Forum itu menghadirkan para pengelola 181 ormas dan OMS di Kota Solo. Inti acara adalah bimbingan teknis penggunaan platform digital Sistem Informasi Pendaftaran dan Pelaporan Organisasi Kemasyarakatan atau SIPP-MAS yang dikelola Badan Kesatuan Bangsa dan Politik Kota Solo.

Dari sisi kepentingan Badan Kesatuan Bangsa dan Politik Kota Solo, aplikasi SIPP-MAS menjadi platform untuk memantau eksistensi, aktivitas, dan pengurus aneka ormas dan OMS, termasuk organisasi-organisas profesi, yang berbasis di Kota Solo atau memiliki pengurus tingkat daerah di Kota Solo.

Saat memandu sesi diskusi di forum itu, saya tekankan kepada para pengelola atau pengurus ormas dan OMS yang hadir untuk mempertanyakan apa manfaat SIPP-MAS bagi eksistensi lembaga atau organisasi mereka.

Pertanyaan itu menjadi penting untuk menganalisis term ”kelelahan” yang dikemukakan salah seorang aktivis senior ormas di Kota Solo itu. Term ”kelelahan” itu bisa dimaknai sebagai surut, tak lagi aktif, makin sedikit, atau terhenti.

Saya menangkap ada kemunduran signifikan atas peran-peran ormas dan OMS dalam pemberdayaan masyarakat sipil di Kota Solo. Bisa jadi 181 ormas dan OMS yang diundang itu secara legal formal kelembagaan masih ada.

Ada yang memiliki surat tanda terdaftar dari Kementerian Dalam Negeri. Banyak yang memiliki surat pengesahan sebagai badan hukum dari Kementerian Hukum dan Hak Asasi Manusia.

Ada pula yang sekadar berstatus melaporkan kepengurusan lembaga kepada Badan Kesatuan Bangsa dan Politik Kota Solo.

Artinya, lembaganya masih ada, pengurusnya juga masih ada, namun kegiatannya tidak berpengaruh signifikan terhadap pemberdayaan masyarakat sipil. Bisa jadi aktivitas mereka sangat sektoral, hanya di lingkup bidang garap sendiri.

Komunikasi dan kolaborasi tak terjalin baik di antara ormas atau OMS. Tak pernah bertemu dan membicarakan atau mendiskusikan problem-problem masyarakat.
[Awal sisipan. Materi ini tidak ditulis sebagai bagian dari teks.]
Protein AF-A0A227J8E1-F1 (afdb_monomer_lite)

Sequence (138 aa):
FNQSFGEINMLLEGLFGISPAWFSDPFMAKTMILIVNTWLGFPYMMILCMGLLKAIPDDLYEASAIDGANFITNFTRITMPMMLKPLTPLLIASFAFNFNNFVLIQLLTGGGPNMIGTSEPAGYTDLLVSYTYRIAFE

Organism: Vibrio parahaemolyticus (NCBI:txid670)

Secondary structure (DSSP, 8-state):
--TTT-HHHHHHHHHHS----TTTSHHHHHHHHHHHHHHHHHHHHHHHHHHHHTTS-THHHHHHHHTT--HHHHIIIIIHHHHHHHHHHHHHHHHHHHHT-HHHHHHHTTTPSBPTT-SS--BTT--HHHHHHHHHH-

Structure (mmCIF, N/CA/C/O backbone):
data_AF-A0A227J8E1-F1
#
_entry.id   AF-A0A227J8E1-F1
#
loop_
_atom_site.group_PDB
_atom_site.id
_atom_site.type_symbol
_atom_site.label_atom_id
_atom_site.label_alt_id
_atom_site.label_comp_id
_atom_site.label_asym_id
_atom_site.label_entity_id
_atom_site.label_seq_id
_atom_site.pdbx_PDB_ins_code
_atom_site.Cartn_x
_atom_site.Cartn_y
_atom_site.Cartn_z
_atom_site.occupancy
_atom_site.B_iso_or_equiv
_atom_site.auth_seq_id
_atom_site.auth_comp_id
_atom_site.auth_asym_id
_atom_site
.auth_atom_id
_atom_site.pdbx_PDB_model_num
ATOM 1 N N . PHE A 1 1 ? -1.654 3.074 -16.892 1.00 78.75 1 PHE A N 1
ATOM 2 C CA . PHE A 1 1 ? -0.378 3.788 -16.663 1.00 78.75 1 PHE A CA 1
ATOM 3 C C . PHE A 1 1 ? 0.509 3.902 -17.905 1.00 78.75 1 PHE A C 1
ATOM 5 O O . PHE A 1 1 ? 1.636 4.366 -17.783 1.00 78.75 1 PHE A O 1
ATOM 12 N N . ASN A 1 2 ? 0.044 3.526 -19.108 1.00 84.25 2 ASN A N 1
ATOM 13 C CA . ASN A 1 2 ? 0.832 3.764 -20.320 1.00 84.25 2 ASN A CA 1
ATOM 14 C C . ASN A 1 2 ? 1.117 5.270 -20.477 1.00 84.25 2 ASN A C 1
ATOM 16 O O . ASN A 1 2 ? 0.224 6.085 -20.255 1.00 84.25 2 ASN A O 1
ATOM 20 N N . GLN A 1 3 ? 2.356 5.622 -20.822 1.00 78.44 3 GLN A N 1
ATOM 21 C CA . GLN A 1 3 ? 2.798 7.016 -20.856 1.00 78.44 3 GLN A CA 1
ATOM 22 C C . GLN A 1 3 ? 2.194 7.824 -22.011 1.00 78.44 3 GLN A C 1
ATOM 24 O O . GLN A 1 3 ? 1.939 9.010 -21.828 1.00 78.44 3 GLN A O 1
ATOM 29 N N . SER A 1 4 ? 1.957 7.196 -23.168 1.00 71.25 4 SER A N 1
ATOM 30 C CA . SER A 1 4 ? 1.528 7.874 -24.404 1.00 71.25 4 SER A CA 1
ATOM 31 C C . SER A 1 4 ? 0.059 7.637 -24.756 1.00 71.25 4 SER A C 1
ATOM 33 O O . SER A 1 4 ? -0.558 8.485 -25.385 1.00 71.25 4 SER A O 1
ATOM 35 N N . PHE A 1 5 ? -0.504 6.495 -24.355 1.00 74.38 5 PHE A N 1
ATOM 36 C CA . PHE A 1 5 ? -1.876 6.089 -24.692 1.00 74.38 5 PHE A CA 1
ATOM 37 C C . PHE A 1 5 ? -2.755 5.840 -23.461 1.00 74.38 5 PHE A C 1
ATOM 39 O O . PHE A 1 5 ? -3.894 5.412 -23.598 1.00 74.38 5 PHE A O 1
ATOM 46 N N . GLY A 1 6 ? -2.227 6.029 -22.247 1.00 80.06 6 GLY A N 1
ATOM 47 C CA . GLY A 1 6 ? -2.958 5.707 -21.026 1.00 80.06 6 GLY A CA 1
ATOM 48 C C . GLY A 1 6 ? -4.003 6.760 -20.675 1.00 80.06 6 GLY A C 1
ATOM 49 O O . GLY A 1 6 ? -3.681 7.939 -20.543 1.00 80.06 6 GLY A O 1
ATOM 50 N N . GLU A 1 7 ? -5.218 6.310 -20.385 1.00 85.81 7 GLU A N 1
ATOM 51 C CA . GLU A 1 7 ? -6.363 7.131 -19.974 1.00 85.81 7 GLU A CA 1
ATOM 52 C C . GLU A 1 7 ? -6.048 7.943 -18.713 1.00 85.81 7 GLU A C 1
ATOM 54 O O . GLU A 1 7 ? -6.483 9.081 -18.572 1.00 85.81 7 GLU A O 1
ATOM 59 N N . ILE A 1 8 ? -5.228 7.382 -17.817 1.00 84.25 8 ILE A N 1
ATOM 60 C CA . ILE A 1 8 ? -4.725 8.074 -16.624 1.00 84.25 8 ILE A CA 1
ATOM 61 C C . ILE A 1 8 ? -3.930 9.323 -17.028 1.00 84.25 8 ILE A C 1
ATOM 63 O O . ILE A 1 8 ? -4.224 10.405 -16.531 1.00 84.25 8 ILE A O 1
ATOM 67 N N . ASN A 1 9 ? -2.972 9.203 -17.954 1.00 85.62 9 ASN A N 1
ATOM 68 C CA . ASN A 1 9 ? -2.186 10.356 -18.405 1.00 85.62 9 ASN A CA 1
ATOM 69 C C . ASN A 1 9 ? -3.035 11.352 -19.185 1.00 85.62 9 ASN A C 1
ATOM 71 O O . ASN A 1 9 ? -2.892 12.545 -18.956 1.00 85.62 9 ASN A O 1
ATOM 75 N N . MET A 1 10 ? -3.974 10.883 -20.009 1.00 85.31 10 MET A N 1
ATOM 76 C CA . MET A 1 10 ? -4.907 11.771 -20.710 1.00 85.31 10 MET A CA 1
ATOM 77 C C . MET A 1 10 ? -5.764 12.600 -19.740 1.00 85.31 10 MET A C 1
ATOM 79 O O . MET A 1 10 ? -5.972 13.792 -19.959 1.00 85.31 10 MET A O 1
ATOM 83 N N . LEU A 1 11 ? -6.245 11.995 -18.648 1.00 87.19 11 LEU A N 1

Yang penting bekerja sesuai bidang garap sendiri.

Bisa jadi pula sesungguhnya tinggal tersisa nama lembaga dan pengurus, tanpa aktivitas. Fenomena yang sama terjadi di banyak daerah lain. Di lingkup nasional ormas dan OMS juga terfragmentasi.
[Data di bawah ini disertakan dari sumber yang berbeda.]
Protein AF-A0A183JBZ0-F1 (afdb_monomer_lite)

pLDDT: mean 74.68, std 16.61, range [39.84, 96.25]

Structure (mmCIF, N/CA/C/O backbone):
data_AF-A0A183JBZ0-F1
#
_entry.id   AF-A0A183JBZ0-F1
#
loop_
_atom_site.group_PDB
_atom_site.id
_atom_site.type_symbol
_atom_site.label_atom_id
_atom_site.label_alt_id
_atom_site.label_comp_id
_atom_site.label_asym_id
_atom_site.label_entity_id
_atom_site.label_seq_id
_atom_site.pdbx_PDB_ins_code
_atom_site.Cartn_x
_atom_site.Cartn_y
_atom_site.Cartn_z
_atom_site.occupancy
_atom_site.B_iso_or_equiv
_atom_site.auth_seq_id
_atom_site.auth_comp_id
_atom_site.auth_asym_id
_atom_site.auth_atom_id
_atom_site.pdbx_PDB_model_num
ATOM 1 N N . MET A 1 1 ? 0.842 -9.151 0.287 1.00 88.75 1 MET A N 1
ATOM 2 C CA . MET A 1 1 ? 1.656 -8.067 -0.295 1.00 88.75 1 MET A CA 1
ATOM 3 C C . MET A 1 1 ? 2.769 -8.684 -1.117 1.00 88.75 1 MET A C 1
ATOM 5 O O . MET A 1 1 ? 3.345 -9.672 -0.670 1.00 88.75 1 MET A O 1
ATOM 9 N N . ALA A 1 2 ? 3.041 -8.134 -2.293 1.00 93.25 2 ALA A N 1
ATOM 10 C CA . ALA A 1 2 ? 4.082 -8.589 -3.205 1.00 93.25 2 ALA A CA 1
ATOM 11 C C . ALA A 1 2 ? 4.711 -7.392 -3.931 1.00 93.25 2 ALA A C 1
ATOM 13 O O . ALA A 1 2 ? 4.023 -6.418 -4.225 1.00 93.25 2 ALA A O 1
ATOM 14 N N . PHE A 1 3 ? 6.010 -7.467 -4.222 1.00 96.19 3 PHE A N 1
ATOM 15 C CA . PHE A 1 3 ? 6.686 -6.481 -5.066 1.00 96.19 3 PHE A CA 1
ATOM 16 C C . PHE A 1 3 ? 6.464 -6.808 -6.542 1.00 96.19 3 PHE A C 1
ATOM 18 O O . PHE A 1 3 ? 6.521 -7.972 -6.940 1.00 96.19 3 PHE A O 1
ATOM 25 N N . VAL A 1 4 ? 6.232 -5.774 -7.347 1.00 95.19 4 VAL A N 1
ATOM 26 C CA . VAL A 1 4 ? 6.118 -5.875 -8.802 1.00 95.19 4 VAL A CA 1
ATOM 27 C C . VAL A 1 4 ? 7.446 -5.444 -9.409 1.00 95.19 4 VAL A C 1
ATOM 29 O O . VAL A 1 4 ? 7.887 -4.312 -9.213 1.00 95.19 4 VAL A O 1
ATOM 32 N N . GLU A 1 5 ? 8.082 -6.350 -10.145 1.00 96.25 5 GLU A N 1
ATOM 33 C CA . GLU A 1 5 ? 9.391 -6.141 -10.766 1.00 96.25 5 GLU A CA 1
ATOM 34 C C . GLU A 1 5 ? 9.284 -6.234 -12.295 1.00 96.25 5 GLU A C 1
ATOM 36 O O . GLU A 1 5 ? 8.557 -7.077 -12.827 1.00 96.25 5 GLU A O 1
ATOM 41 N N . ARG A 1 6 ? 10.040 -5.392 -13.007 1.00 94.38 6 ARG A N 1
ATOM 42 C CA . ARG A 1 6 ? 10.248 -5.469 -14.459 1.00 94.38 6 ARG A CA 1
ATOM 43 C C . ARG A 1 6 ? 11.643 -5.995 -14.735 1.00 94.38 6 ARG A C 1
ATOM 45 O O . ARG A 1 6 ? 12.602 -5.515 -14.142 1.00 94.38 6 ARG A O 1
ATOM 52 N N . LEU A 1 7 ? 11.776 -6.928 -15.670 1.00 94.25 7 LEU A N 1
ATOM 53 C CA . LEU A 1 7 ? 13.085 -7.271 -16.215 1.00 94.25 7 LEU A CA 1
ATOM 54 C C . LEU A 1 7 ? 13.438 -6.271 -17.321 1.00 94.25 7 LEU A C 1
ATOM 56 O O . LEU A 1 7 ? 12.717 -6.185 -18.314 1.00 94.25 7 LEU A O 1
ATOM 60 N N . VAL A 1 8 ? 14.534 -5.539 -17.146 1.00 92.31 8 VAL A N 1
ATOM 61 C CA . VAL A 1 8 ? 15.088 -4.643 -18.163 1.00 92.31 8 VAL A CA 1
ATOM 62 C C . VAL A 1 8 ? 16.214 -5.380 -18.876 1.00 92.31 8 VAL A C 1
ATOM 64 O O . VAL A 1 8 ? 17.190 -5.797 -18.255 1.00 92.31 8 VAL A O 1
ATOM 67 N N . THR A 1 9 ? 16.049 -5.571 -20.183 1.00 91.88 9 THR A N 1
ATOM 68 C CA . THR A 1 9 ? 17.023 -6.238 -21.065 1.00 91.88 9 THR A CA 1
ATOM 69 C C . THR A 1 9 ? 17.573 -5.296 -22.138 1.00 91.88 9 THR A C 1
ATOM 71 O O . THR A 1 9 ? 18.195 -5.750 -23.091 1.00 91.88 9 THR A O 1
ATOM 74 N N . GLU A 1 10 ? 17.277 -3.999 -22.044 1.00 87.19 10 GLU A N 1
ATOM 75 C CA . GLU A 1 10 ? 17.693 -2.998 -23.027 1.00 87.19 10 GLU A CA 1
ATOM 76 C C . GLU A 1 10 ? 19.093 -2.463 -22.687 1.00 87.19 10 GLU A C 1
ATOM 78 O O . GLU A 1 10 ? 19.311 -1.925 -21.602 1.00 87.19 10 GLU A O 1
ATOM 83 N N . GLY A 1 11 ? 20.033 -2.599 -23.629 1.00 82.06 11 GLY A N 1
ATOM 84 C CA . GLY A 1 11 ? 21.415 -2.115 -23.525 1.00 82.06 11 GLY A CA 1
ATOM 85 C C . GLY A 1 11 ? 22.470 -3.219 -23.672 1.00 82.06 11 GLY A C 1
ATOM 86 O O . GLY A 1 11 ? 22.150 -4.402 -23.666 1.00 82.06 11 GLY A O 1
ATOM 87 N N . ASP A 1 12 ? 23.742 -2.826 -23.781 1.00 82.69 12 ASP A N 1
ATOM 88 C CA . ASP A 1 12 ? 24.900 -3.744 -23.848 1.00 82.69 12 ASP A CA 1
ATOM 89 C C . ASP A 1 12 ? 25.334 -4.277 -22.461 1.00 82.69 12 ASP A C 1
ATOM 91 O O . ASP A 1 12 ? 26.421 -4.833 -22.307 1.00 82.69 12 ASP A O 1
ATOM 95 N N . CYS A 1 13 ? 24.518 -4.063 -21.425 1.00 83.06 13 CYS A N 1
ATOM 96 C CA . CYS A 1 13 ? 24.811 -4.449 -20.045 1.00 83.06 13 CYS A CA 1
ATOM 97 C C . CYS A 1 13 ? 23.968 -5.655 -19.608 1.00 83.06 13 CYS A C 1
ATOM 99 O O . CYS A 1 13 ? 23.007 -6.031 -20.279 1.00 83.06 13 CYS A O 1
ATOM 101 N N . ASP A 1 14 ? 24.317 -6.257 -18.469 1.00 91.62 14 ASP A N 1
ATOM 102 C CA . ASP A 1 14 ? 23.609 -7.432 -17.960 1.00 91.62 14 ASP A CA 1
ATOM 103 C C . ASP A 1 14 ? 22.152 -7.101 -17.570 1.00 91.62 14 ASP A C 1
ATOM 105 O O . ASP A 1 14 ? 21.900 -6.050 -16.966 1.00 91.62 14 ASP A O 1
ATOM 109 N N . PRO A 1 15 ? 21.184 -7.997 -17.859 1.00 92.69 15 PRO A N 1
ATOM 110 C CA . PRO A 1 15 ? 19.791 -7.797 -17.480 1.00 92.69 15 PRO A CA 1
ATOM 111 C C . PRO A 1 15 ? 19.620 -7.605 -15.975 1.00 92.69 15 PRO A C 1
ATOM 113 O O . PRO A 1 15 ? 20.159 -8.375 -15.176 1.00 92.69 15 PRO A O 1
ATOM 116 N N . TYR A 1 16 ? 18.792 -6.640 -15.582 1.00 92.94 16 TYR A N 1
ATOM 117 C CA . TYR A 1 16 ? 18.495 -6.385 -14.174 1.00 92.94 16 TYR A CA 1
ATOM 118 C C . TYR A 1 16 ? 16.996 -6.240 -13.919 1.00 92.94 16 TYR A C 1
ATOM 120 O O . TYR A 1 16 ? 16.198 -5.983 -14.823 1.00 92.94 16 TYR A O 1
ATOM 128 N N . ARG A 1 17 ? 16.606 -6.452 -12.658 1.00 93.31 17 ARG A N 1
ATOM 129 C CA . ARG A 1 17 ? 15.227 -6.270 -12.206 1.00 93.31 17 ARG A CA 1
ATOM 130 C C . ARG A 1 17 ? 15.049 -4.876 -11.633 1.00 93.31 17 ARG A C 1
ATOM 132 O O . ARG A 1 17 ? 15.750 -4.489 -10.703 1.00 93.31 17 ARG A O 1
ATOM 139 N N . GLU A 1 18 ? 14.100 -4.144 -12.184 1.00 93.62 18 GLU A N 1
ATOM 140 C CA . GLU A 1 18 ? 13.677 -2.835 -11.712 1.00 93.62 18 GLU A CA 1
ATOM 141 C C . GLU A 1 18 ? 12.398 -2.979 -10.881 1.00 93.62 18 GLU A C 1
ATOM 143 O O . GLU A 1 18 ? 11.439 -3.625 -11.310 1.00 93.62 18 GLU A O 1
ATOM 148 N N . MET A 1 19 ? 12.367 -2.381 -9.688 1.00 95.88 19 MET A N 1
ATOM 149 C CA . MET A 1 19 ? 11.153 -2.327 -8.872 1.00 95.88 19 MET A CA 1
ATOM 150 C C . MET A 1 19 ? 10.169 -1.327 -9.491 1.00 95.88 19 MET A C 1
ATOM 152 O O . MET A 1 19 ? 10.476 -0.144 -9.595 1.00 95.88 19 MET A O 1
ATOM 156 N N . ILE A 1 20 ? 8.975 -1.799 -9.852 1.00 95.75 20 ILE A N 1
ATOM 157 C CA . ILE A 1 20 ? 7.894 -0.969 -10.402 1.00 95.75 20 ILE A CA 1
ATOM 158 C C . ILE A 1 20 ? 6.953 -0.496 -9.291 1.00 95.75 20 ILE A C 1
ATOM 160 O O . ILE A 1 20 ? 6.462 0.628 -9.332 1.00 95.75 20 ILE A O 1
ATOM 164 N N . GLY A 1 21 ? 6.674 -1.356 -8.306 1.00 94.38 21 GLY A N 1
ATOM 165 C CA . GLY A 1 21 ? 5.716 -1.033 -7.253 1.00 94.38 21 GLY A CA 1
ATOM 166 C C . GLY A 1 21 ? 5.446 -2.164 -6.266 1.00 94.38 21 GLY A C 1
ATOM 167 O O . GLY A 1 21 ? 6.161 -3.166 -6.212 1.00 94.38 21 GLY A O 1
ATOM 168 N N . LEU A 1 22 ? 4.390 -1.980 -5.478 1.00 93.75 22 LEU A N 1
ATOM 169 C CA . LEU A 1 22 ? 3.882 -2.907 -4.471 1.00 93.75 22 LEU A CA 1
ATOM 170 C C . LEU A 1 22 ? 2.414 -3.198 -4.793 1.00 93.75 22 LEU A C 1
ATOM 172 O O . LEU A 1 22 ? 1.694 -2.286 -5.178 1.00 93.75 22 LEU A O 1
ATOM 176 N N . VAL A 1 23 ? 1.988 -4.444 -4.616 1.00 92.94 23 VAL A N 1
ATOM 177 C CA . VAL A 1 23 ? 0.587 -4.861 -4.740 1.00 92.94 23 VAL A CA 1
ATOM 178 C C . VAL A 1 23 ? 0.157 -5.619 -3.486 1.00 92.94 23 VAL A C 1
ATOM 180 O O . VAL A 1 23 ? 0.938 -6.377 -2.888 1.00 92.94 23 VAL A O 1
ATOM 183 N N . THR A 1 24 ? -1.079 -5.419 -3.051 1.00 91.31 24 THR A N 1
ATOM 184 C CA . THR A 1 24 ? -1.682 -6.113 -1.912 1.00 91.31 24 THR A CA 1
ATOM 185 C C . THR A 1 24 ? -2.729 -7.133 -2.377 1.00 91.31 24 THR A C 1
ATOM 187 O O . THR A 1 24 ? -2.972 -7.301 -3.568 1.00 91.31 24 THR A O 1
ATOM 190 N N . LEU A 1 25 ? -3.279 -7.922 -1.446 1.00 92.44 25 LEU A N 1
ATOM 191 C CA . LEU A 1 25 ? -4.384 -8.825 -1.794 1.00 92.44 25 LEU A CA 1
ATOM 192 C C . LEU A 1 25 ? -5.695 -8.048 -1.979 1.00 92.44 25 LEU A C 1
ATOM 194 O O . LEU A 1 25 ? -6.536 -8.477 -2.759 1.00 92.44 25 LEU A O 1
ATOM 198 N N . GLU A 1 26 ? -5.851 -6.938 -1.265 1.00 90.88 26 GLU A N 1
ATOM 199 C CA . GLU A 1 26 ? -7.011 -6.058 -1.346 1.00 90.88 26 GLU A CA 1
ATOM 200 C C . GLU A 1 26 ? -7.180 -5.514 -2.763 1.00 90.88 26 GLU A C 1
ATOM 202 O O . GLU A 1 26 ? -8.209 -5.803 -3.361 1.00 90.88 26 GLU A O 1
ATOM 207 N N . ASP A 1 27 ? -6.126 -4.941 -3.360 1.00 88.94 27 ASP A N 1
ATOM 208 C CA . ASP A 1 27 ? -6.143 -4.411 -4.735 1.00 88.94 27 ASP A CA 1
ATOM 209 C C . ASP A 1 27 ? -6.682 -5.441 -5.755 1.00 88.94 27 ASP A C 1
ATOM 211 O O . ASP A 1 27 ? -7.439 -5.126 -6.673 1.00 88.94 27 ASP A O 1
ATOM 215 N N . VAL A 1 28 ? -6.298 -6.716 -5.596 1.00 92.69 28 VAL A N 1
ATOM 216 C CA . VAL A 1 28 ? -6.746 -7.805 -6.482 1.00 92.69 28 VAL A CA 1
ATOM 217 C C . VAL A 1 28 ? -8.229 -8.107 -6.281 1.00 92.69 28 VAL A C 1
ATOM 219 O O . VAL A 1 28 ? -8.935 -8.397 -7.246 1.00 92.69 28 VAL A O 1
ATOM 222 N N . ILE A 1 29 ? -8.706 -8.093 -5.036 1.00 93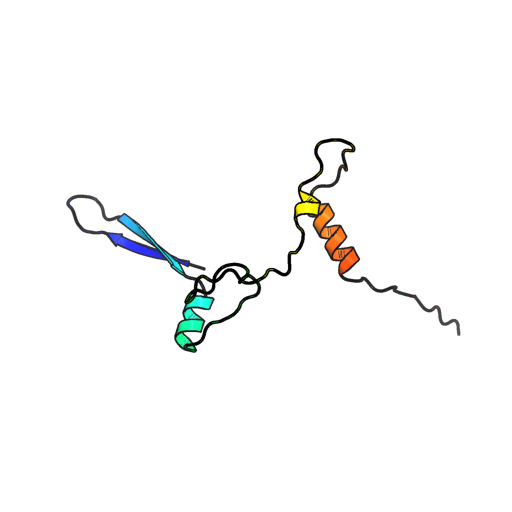.19 29 ILE A N 1
ATOM 223 C CA . ILE A 1 29 ? -10.111 -8.366 -4.732 1.00 93.19 29 ILE A CA 1
ATOM 224 C C . ILE A 1 29 ? -10.979 -7.183 -5.168 1.00 93.19 29 ILE A C 1
ATOM 226 O O . ILE A 1 29 ? -12.015 -7.431 -5.780 1.00 93.19 29 ILE A O 1
ATOM 230 N N . GLU A 1 30 ? -10.555 -5.944 -4.920 1.00 92.25 30 GLU A N 1
ATOM 231 C CA . GLU A 1 30 ? -11.228 -4.713 -5.357 1.00 92.25 30 GLU A CA 1
ATOM 232 C C . GLU A 1 30 ? -11.478 -4.709 -6.865 1.00 92.25 30 GLU A C 1
ATOM 234 O O . GLU A 1 30 ? -12.606 -4.473 -7.302 1.00 92.25 30 GLU A O 1
ATOM 239 N N . GLU A 1 31 ? -10.473 -5.084 -7.663 1.00 93.12 31 GLU A N 1
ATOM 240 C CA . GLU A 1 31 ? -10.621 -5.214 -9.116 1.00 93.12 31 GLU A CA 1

Sinergi, kolaborasi, dan komunikasi di antara OMS melemah. Jaringan di antara mereka tidak kuat. Sesungguhnya masyarakat sipil—teraktualisasikan lewat ormas dan OMS—berperan besar menjaga kesehatan dan kualitas demokrasi.

Sayangnya, sejak 10 tahun lalu atau 15 tahun lalu OMS—dan masyarakat sipil secara umum—menghadapi tantangan berat, tidak mudah diselesaikan. Tantangan itu adalah akses ke pendanaan, kolaborasi dalam mengawasi jalannya pemerintahan, dan ruang kebebasan sipil yang menyempit.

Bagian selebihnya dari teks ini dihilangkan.